- **Provided data**
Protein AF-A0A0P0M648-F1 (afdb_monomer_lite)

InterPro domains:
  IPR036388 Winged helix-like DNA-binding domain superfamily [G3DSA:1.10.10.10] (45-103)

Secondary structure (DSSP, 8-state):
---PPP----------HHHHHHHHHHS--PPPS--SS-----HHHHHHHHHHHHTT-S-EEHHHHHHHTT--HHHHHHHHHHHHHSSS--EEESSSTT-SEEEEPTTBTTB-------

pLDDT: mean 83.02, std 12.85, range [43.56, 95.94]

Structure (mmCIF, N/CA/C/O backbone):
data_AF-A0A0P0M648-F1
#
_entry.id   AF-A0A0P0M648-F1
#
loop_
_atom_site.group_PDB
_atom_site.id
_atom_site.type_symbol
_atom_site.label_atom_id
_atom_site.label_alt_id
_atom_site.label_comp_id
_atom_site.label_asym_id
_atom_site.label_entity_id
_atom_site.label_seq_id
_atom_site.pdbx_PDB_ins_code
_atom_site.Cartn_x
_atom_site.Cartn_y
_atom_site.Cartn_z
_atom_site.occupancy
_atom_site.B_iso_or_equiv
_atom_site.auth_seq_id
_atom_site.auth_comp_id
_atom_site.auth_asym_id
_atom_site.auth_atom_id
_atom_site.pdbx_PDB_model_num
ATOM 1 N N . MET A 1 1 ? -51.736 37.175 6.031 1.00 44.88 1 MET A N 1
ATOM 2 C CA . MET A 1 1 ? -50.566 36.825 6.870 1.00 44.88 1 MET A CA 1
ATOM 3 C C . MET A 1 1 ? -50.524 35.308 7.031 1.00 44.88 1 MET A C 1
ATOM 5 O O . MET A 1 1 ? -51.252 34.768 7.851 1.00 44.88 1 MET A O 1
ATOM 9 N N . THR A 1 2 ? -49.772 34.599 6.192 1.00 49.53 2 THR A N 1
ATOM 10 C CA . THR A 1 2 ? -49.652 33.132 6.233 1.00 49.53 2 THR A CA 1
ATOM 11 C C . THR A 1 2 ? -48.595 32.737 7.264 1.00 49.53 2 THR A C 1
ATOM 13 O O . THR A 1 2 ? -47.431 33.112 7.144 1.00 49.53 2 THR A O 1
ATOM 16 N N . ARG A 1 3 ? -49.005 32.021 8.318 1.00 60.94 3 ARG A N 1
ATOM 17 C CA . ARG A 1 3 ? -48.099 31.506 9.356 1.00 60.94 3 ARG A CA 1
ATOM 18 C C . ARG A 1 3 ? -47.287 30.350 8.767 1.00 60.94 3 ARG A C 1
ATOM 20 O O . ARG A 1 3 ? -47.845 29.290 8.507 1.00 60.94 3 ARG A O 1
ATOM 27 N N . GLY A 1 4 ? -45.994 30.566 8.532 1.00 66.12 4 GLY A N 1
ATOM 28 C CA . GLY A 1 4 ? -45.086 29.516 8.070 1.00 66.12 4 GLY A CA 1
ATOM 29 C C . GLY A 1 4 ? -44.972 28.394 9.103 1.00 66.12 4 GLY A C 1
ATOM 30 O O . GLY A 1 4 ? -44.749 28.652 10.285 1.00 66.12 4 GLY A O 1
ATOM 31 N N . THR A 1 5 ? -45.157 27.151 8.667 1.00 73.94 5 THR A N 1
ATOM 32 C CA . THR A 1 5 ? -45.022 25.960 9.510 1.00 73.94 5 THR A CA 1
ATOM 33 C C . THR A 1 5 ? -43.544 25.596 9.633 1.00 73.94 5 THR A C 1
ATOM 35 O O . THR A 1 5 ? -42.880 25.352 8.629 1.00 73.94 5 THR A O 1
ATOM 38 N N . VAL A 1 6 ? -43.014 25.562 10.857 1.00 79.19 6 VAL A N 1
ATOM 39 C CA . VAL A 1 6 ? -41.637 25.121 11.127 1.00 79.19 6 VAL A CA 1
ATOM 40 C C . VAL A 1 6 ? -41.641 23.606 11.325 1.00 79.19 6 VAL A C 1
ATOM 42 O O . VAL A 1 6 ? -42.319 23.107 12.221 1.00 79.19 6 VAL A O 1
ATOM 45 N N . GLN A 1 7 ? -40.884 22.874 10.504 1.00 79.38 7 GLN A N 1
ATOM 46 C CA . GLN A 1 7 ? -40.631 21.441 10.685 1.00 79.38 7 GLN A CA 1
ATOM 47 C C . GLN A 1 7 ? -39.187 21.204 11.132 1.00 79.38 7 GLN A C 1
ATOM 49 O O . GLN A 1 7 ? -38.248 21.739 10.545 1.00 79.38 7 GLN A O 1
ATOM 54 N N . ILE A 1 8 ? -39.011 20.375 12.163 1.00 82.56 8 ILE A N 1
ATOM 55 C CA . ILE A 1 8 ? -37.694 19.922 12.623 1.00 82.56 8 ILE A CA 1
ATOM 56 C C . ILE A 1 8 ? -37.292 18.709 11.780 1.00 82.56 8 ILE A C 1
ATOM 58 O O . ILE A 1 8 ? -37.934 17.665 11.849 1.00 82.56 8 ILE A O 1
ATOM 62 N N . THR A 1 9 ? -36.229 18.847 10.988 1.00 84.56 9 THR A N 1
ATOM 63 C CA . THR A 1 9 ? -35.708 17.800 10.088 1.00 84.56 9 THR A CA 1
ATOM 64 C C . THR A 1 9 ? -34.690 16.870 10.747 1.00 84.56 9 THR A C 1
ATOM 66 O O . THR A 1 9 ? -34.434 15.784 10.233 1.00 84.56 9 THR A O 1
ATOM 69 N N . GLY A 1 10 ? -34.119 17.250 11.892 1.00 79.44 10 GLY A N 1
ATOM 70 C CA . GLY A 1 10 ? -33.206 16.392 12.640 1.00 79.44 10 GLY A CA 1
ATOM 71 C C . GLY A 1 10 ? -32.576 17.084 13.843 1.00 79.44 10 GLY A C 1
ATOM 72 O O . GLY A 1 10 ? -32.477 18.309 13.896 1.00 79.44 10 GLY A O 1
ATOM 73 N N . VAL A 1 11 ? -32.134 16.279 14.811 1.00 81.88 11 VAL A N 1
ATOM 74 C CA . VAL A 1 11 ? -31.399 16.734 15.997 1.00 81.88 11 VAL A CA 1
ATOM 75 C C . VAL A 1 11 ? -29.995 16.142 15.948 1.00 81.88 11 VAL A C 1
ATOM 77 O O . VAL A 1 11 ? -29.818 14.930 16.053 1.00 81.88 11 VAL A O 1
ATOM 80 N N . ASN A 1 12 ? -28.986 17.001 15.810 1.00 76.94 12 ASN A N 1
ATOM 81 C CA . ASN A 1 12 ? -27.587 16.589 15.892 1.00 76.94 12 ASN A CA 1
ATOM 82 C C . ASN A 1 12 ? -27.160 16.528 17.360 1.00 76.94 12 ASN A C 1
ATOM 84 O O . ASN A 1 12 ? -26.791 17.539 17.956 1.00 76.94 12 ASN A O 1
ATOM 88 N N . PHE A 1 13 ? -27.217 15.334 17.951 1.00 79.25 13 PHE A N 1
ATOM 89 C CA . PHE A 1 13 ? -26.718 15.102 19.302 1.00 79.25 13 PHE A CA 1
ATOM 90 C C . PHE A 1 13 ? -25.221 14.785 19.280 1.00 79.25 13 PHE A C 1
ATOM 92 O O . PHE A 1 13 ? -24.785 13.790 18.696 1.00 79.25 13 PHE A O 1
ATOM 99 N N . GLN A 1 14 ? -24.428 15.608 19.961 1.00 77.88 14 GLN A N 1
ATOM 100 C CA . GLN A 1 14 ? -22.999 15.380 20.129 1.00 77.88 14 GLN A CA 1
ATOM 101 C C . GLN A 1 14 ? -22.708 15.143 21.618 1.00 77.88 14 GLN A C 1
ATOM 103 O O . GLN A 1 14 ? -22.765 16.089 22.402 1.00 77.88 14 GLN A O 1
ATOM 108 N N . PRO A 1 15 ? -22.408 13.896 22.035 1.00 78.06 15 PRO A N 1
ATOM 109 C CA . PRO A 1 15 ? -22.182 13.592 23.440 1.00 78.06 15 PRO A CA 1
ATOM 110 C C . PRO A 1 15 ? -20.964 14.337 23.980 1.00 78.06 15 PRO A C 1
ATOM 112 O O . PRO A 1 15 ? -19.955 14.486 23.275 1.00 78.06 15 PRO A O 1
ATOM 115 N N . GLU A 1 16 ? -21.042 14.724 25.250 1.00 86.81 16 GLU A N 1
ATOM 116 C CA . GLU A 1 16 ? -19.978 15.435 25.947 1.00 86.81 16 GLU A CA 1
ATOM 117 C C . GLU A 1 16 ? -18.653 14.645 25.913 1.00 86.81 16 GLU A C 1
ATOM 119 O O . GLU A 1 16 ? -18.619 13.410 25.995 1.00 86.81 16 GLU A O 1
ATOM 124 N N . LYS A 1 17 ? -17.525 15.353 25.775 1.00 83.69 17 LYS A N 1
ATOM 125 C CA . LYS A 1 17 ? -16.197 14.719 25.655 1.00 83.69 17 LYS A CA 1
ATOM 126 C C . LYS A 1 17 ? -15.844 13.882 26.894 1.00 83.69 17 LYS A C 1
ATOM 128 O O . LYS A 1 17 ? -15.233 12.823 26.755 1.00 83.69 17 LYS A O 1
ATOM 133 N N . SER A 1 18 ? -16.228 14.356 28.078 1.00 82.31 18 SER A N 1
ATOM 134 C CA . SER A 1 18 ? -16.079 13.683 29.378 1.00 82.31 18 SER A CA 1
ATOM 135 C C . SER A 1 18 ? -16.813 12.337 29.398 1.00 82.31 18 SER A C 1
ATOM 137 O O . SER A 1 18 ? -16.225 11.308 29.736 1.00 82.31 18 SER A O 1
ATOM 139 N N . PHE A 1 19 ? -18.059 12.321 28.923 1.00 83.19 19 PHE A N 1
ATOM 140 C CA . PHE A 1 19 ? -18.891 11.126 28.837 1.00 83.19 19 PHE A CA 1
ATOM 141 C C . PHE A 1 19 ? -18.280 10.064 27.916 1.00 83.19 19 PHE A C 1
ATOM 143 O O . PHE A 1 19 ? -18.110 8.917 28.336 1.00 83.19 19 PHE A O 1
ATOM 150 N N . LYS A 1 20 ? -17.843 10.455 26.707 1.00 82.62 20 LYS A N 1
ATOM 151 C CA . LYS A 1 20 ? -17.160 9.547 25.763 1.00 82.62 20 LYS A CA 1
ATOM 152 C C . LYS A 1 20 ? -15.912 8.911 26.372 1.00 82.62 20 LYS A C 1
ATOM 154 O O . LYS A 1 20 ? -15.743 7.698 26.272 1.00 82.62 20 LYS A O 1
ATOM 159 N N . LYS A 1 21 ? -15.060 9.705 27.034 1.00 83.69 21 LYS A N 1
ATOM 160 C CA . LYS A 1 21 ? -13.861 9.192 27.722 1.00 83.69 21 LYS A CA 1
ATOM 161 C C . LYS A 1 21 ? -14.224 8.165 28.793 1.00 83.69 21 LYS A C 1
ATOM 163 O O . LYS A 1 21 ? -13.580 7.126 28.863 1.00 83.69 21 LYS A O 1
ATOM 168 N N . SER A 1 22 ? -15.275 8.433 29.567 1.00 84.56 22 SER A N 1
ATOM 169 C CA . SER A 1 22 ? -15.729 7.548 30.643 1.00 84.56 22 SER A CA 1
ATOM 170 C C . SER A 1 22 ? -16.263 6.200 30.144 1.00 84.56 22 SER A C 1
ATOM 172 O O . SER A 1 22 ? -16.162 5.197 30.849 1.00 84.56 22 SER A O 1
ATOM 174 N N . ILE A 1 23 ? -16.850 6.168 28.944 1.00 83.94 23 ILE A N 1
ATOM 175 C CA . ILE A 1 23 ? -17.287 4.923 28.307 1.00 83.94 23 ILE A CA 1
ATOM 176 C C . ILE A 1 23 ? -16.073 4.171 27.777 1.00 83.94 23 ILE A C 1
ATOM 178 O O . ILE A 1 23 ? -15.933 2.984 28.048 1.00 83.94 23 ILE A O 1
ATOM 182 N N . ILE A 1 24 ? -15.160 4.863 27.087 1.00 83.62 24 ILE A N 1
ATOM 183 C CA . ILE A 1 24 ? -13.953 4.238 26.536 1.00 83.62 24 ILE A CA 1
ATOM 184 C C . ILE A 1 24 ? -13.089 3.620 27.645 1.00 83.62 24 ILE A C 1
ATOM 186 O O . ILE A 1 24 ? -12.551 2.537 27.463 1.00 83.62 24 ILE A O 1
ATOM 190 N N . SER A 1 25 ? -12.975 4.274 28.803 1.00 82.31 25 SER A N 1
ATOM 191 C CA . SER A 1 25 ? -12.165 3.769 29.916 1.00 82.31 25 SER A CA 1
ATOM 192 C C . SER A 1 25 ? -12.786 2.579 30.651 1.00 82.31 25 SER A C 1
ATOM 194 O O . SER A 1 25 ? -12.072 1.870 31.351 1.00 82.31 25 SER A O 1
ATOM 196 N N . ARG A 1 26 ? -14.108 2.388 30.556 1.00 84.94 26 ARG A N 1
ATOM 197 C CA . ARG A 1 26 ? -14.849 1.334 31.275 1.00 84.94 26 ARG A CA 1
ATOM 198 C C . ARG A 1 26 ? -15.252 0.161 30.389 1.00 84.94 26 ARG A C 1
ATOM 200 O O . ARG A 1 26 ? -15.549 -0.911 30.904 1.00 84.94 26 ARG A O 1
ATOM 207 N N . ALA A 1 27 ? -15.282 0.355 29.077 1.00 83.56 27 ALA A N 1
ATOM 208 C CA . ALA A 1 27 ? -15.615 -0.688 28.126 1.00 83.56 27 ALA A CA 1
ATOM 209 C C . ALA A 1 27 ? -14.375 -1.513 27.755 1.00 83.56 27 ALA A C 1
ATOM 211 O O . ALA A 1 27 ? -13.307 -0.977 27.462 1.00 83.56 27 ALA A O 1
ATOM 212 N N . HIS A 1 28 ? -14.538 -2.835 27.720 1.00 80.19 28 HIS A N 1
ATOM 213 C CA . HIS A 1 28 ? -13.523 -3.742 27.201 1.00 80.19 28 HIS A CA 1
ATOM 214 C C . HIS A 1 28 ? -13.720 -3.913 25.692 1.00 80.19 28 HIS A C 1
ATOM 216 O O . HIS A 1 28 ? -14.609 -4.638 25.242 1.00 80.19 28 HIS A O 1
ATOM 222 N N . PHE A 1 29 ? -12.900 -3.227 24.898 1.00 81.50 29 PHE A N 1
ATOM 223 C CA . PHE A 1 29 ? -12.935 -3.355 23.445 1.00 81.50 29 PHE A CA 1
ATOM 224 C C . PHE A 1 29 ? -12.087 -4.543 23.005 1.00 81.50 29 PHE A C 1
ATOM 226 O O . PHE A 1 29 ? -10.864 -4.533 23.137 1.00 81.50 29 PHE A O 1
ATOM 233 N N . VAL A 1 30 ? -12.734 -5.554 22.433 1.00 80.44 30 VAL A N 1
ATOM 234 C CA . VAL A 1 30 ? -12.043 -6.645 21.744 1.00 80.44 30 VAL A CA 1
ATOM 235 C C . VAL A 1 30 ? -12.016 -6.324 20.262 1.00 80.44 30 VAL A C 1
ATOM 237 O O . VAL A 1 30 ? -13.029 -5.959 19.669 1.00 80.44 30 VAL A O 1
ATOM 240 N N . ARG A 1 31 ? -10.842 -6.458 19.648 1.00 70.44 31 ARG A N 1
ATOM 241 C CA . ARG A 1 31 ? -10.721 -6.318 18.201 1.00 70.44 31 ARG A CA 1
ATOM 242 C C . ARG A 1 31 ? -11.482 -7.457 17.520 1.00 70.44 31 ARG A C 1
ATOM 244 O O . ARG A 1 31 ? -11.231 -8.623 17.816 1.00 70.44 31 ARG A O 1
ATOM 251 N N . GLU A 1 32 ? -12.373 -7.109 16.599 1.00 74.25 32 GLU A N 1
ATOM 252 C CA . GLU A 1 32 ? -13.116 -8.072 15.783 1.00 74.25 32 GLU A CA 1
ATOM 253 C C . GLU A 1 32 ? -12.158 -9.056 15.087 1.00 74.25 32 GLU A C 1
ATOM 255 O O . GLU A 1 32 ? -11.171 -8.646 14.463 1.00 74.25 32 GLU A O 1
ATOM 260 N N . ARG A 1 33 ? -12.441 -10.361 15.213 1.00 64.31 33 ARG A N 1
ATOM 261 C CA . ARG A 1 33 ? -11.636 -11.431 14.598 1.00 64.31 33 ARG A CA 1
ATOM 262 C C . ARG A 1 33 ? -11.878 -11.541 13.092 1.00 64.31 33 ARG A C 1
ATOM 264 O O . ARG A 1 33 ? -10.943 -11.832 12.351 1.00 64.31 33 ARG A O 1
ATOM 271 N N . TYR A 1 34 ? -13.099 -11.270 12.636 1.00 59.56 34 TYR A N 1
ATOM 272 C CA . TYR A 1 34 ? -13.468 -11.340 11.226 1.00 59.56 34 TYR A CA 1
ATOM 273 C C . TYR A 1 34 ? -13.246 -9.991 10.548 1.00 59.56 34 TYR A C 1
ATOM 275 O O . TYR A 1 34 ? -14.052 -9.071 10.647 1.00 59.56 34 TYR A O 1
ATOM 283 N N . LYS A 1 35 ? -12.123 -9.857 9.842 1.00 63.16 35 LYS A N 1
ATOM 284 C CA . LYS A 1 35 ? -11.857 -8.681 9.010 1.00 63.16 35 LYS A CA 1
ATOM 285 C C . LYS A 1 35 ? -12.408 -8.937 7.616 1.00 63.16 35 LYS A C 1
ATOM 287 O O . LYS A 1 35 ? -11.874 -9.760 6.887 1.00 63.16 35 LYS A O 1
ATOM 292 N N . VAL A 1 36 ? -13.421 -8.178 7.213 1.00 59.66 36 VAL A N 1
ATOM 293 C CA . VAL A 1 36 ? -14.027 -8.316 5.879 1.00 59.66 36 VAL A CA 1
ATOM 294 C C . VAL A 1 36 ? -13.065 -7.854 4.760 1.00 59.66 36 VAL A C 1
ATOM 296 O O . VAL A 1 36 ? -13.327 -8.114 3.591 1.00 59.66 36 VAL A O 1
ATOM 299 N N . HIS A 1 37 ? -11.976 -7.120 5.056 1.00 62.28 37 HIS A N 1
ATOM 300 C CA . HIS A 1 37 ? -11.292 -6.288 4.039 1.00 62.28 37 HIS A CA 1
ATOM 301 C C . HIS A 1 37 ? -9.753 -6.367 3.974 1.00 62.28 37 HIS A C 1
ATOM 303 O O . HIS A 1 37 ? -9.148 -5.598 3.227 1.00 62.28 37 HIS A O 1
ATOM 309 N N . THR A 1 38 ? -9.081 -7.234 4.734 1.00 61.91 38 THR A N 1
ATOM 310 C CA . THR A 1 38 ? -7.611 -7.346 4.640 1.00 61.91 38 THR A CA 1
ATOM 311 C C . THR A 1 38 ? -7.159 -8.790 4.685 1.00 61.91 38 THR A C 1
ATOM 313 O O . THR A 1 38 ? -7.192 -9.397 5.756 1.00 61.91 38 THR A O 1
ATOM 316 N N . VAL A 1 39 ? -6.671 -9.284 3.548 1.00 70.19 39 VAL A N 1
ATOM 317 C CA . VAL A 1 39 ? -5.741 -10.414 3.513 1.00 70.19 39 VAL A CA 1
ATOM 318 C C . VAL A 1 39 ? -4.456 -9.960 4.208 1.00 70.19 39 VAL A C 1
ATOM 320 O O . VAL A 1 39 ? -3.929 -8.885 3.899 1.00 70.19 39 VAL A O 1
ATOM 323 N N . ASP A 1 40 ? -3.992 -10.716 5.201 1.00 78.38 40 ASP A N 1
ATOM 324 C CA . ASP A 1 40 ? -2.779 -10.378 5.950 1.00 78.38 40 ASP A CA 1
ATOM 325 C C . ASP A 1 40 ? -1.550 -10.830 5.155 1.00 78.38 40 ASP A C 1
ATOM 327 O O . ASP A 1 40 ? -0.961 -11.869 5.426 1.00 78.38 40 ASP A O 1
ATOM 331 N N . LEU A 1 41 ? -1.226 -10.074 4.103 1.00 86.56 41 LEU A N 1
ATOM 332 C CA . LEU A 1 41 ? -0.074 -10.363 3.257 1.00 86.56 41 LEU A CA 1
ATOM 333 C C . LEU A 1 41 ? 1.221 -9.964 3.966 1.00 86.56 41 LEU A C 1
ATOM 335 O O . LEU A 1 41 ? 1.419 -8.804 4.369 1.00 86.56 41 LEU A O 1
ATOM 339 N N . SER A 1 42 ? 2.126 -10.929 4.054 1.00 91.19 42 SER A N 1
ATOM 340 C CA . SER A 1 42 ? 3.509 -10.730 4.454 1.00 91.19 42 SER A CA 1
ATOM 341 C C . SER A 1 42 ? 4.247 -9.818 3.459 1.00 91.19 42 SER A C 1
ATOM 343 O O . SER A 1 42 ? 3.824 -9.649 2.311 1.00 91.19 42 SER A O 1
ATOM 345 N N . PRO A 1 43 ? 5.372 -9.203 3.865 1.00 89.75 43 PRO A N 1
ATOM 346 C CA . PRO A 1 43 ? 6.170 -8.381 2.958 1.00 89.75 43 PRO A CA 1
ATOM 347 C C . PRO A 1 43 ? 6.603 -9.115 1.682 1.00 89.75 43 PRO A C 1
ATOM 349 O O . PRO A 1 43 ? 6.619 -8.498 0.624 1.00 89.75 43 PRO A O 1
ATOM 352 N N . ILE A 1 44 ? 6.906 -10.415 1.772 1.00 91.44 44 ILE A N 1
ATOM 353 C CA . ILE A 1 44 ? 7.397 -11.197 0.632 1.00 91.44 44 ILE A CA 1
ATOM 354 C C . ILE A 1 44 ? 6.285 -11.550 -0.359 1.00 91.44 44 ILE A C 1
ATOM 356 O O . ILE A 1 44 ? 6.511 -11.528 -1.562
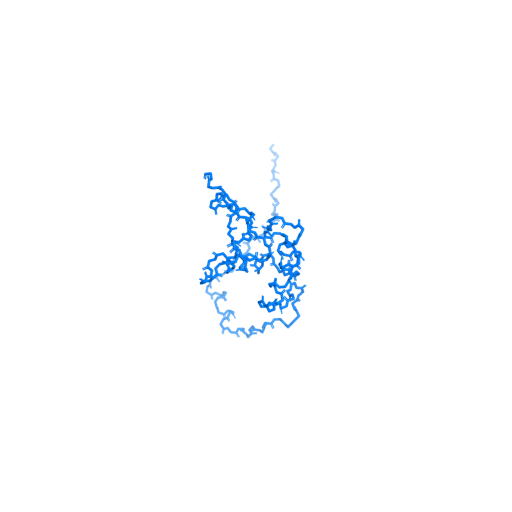 1.00 91.44 44 ILE A O 1
ATOM 360 N N . GLU A 1 45 ? 5.062 -11.789 0.121 1.00 93.88 45 GLU A N 1
ATOM 361 C CA . GLU A 1 45 ? 3.903 -11.986 -0.756 1.00 93.88 45 GLU A CA 1
ATOM 362 C C . GLU A 1 45 ? 3.555 -10.701 -1.511 1.00 93.88 45 GLU A C 1
ATOM 364 O O . GLU A 1 45 ? 3.270 -10.741 -2.706 1.00 93.88 45 GLU A O 1
ATOM 369 N N . VAL A 1 46 ? 3.624 -9.547 -0.836 1.00 94.00 46 VAL A N 1
ATOM 370 C CA . VAL A 1 46 ? 3.452 -8.243 -1.493 1.00 94.00 46 VAL A CA 1
ATOM 371 C C . VAL A 1 46 ? 4.524 -8.036 -2.566 1.00 94.00 46 VAL A C 1
ATOM 373 O O . VAL A 1 46 ? 4.197 -7.609 -3.670 1.00 94.00 46 VAL A O 1
ATOM 376 N N . ASP A 1 47 ? 5.782 -8.353 -2.263 1.00 93.19 47 ASP A N 1
ATOM 377 C CA . ASP A 1 47 ? 6.897 -8.217 -3.206 1.00 93.19 47 ASP A CA 1
ATOM 378 C C . ASP A 1 47 ? 6.747 -9.143 -4.426 1.00 93.19 47 ASP A C 1
ATOM 380 O O . ASP A 1 47 ? 6.951 -8.712 -5.562 1.00 93.19 47 ASP A O 1
ATOM 384 N N . GLY A 1 48 ? 6.289 -10.382 -4.220 1.00 94.81 48 GLY A N 1
ATOM 385 C CA . GLY A 1 48 ? 5.970 -11.319 -5.300 1.00 94.81 48 GLY A CA 1
ATOM 386 C C . GLY A 1 48 ? 4.839 -10.819 -6.202 1.00 94.81 48 GLY A C 1
ATOM 387 O O . GLY A 1 48 ? 4.979 -10.807 -7.424 1.00 94.81 48 GLY A O 1
ATOM 388 N N . LEU A 1 49 ? 3.746 -10.318 -5.618 1.00 95.50 49 LEU A N 1
ATOM 389 C CA . LEU A 1 49 ? 2.633 -9.735 -6.379 1.00 95.50 49 LEU A CA 1
ATOM 390 C C . LEU A 1 49 ? 3.063 
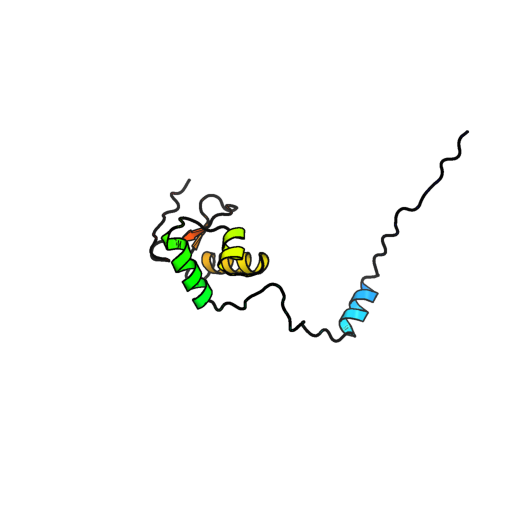-8.508 -7.191 1.00 95.50 49 LEU A C 1
ATOM 392 O O . LEU A 1 49 ? 2.624 -8.330 -8.328 1.00 95.50 49 LEU A O 1
ATOM 396 N N . LEU A 1 50 ? 3.922 -7.661 -6.623 1.00 94.88 50 LEU A N 1
ATOM 397 C CA . LEU A 1 50 ? 4.483 -6.516 -7.336 1.00 94.88 50 LEU A CA 1
ATOM 398 C C . LEU A 1 50 ? 5.435 -6.955 -8.450 1.00 94.88 50 LEU A C 1
ATOM 400 O O . LEU A 1 50 ? 5.366 -6.396 -9.543 1.00 94.88 50 LEU A O 1
ATOM 404 N N . SER A 1 51 ? 6.260 -7.973 -8.206 1.00 94.38 51 SER A N 1
ATOM 405 C CA . SER A 1 51 ? 7.153 -8.553 -9.213 1.00 94.38 51 SER A CA 1
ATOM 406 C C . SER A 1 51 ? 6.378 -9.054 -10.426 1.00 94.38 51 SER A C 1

- **Problem to solve**
The response must hold only the lines above from the line with "ATOM 332 C CA" through the line with "ATOM 356 O O", each copied exactly, both ends kept.

- **Response below**
ATOM 332 C CA . LEU A 1 41 ? -0.074 -10.363 3.257 1.00 86.56 41 LEU A CA 1
ATOM 333 C C . LEU A 1 41 ? 1.221 -9.964 3.966 1.00 86.56 41 LEU A C 1
ATOM 335 O O . LEU A 1 41 ? 1.419 -8.804 4.369 1.00 86.56 41 LEU A O 1
ATOM 339 N N . SER A 1 42 ? 2.126 -10.929 4.054 1.00 91.19 42 SER A N 1
ATOM 340 C CA . SER A 1 42 ? 3.509 -10.730 4.454 1.00 91.19 42 SER A CA 1
ATOM 341 C C . SER A 1 42 ? 4.247 -9.818 3.459 1.00 91.19 42 SER A C 1
ATOM 343 O O . SER A 1 42 ? 3.824 -9.649 2.311 1.00 91.19 42 SER A O 1
ATOM 345 N N . PRO A 1 43 ? 5.372 -9.203 3.865 1.00 89.75 43 PRO A N 1
ATOM 346 C CA . PRO A 1 43 ? 6.170 -8.381 2.958 1.00 89.75 43 PRO A CA 1
ATOM 347 C C . PRO A 1 43 ? 6.603 -9.115 1.682 1.00 89.75 43 PRO A C 1
ATOM 349 O O . PRO A 1 43 ? 6.619 -8.498 0.624 1.00 89.75 43 PRO A O 1
ATOM 352 N N . ILE A 1 44 ? 6.906 -10.415 1.772 1.00 91.44 44 ILE A N 1
ATOM 353 C CA . ILE A 1 44 ? 7.397 -11.197 0.632 1.00 91.44 44 ILE A CA 1
ATOM 354 C C . ILE A 1 44 ? 6.285 -11.550 -0.359 1.00 91.44 44 ILE A C 1
ATOM 356 O O . ILE A 1 44 ? 6.511 -11.528 -1.562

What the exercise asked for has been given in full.